We do not claim certifications we do not yet hold. Current attestation status is shared on request under NDA.

Model integrity

Every model release is signed, versioned, and reproducible from the training pipeline. Deployment to a clinical partner is a manual, dual-controlled action — never an automated push from CI. Model version is logged with every detection event so clinicians can trace any alert back to the exact model that produced it.

Incident response

We maintain a documented incident-response plan with named roles, communication trees, and target containment times. For incidents that materially affect customer data, we notify affected partners within 24 hours of confirmation and follow up with a written post-incident report within 30 days.

For breaches involving personal data subject to GDPR, we notify the relevant supervisory authority within the 72-hour window required by Article 33, where the threshold is met.

Patient safety considerations

Security is not only about data — it is also about the physical and clinical safety of the patient wearing our hardware. The reference headset and its operating procedures are designed around six known risk categories:

• Skin irritation. Long-wear EEG electrodes can irritate skin, especially in sensitive or pediatric patients. We screen for skin conditions before any clinical use, monitor during wear, and specify hypoallergenic, latex-free electrodes and gels in the pilot kit.
• Infection risk. Reusable electrodes create a cross-contamination path if disinfection is incomplete. We enforce sterilization protocols on every reusable component, use medical-grade disinfectants, and supply single-use disposable electrodes where the clinical workflow allows.
• Allergic reactions to gels and adhesives. Pre-use allergy screening is mandatory in the pilot protocol; alternative gels and adhesive formulations are evaluated continuously, and emergency response materials must be on hand throughout any recording session.
• Fatigue and discomfort. Long monitoring sessions can cause headaches, restlessness, or distress — particularly in pediatric patients. We design the headset for low-pressure long wear, communicate session expectations clearly, and build rest periods into the protocol.
• Electromagnetic interference. EEG signals are sensitive to ambient electromagnetic fields. The device uses shielded cabling and grounded reference; the deployment guide includes environmental controls (mobile-device handling rules in the recording space, power-isolation requirements).
• Incorrect results. EEG acquisition has many failure points — loose electrodes, motion artifact, technician error.
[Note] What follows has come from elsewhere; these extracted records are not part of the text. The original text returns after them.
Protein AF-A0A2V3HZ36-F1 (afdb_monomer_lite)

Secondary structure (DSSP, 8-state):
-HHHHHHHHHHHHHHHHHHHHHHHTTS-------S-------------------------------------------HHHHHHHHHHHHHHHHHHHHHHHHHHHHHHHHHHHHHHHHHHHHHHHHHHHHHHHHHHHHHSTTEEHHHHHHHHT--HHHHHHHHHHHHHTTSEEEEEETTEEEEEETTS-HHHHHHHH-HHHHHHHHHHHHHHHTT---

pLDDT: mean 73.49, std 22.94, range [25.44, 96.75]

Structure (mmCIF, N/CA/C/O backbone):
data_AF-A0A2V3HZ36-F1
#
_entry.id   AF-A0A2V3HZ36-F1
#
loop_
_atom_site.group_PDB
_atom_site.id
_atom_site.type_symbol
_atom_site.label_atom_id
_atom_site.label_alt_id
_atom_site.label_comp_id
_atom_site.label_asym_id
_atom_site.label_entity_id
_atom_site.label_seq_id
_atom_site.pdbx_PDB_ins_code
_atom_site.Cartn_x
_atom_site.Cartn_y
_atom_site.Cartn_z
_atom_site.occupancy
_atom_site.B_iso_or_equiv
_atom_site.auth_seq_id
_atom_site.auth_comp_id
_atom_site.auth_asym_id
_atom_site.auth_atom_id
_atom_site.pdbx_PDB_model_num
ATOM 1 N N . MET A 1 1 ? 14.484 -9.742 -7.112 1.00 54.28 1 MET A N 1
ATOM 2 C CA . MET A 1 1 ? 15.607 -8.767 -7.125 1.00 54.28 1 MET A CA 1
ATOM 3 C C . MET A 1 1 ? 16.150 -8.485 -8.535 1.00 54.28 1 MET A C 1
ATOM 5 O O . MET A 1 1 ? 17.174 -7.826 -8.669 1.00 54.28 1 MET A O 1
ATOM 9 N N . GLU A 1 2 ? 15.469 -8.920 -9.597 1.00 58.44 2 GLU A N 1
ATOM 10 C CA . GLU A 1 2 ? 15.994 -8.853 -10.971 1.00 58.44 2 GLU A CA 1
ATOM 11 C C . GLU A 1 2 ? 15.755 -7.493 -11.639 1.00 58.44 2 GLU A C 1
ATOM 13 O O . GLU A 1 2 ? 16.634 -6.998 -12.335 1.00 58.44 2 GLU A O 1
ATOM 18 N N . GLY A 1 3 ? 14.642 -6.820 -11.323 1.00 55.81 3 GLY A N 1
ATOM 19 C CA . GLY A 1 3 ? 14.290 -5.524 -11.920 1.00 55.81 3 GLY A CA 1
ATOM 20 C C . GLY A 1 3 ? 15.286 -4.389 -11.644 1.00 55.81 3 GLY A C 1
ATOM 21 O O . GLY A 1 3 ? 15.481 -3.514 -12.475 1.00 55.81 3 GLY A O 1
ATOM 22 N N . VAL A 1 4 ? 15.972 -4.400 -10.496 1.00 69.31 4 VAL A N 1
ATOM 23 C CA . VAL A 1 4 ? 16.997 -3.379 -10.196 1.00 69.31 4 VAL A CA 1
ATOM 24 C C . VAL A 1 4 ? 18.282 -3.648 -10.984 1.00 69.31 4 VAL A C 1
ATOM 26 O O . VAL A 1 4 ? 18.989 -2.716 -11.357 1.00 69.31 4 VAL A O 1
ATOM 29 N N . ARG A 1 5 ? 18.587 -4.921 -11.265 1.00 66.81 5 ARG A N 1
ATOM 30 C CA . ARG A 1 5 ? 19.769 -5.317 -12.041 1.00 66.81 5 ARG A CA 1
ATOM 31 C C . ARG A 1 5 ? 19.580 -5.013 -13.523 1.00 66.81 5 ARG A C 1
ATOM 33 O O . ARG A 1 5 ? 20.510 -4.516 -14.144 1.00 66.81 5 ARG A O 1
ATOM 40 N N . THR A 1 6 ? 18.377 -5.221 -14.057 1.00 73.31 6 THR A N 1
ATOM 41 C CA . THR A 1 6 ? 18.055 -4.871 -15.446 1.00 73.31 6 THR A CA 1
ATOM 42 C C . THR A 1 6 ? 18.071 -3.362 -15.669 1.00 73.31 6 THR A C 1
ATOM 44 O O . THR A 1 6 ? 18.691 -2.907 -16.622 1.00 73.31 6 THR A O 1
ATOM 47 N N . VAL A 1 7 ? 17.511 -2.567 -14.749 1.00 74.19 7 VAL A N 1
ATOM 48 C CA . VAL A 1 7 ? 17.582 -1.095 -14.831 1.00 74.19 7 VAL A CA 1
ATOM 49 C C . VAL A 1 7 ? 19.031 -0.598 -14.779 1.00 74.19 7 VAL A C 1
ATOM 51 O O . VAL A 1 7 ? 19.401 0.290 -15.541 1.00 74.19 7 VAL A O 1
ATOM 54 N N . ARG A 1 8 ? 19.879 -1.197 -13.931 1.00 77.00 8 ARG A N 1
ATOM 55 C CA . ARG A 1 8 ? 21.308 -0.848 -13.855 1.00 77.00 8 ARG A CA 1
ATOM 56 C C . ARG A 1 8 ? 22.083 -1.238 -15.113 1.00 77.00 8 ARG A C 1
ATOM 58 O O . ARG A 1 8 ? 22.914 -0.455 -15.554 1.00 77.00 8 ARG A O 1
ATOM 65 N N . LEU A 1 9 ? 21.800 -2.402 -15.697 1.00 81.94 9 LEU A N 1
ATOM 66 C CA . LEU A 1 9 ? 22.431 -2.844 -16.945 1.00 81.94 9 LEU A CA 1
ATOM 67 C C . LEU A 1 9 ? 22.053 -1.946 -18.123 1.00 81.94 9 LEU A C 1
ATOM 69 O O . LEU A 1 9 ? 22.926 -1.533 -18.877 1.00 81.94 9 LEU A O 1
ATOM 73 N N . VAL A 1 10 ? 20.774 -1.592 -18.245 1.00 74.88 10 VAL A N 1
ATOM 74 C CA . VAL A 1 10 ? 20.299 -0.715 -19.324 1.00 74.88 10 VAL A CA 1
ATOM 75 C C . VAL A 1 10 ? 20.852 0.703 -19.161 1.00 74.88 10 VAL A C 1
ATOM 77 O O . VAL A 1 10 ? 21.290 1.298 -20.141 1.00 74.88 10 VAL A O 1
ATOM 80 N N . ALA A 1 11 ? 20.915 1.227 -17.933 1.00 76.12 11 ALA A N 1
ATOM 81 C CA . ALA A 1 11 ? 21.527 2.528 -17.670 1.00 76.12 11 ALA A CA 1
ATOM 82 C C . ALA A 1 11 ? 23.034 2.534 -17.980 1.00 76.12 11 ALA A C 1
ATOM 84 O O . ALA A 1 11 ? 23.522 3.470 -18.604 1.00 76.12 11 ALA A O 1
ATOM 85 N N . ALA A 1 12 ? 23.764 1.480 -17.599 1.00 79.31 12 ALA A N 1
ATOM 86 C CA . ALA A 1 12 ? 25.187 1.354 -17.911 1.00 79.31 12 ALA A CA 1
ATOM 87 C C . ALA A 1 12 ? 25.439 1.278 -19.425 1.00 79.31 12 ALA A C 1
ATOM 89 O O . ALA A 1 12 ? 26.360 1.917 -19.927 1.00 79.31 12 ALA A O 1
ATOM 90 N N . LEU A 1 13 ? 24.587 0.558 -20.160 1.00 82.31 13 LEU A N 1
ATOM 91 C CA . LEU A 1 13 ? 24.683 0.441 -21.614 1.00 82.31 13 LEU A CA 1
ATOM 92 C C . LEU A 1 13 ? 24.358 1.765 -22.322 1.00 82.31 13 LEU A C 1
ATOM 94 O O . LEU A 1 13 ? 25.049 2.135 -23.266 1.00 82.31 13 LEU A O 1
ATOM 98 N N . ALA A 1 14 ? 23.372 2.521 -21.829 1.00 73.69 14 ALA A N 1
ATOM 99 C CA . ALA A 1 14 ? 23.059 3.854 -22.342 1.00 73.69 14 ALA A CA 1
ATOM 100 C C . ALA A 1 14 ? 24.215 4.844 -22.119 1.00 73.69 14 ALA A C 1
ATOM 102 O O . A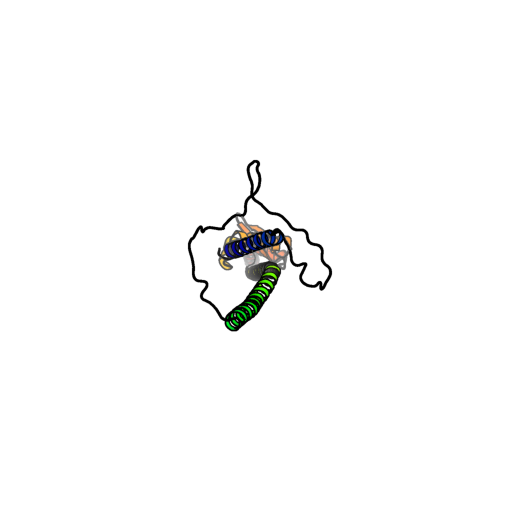LA A 1 14 ? 24.580 5.580 -23.032 1.00 73.69 14 ALA A O 1
ATOM 103 N N . VAL A 1 15 ? 24.838 4.825 -20.936 1.00 83.69 15 VAL A N 1
ATOM 104 C CA . VAL A 1 15 ? 26.002 5.675 -20.637 1.00 83.69 15 VAL A CA 1
ATOM 105 C C . VAL A 1 15 ? 27.203 5.290 -21.505 1.00 83.69 15 VAL A C 1
ATOM 107 O O . VAL A 1 15 ? 27.851 6.171 -22.062 1.00 83.69 15 VAL A O 1
ATOM 110 N N . ALA A 1 16 ? 27.469 3.993 -21.690 1.00 77.88 16 ALA A N 1
ATOM 111 C CA . ALA A 1 16 ? 28.532 3.525 -22.579 1.00 77.88 16 ALA A CA 1
ATOM 112 C C . ALA A 1 16 ? 28.299 3.959 -24.037 1.00 77.88 16 ALA A C 1
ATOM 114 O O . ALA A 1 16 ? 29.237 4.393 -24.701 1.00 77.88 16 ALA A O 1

We mitigate through staff training, certification, routine equipment calibration, and software-level signal-quality monitoring that flags poor data before the model is asked to interpret it.

These categories will be itemized further in the clinical evaluation report submitted with the CE-MDR package; this list is the operating intent today.

Coordinated vulnerability disclosure

If you believe you have found a security vulnerability in our website, mobile app, or platform, please report it to clinical@nsai.fi. PGP key available on request.

Our commitment:

• Acknowledgement within 24 hours.
• Confirmed triage and disclosure schedule within 5 business days.
• No legal action against good-faith researchers who follow this process.
• Credit in any public advisory, unless you prefer anonymity.

What we ask:

• Do not exploit a vulnerability beyond what is necessary to demonstrate it.
• Do not access, modify, or exfiltrate data belonging to other users.
• Give us reasonable time to remediate before public disclosure — typically 90 days, longer if the issue is in a clinical pathway.

Out of scope

The following do not constitute security vulnerabilities for the purposes of our disclosure program: missing CSP headers without a demonstrated exploit, missing rate-limiting on contact forms, vulnerabilities in third-party services that we do not control, social engineering of NSAS staff, denial-of-service attacks.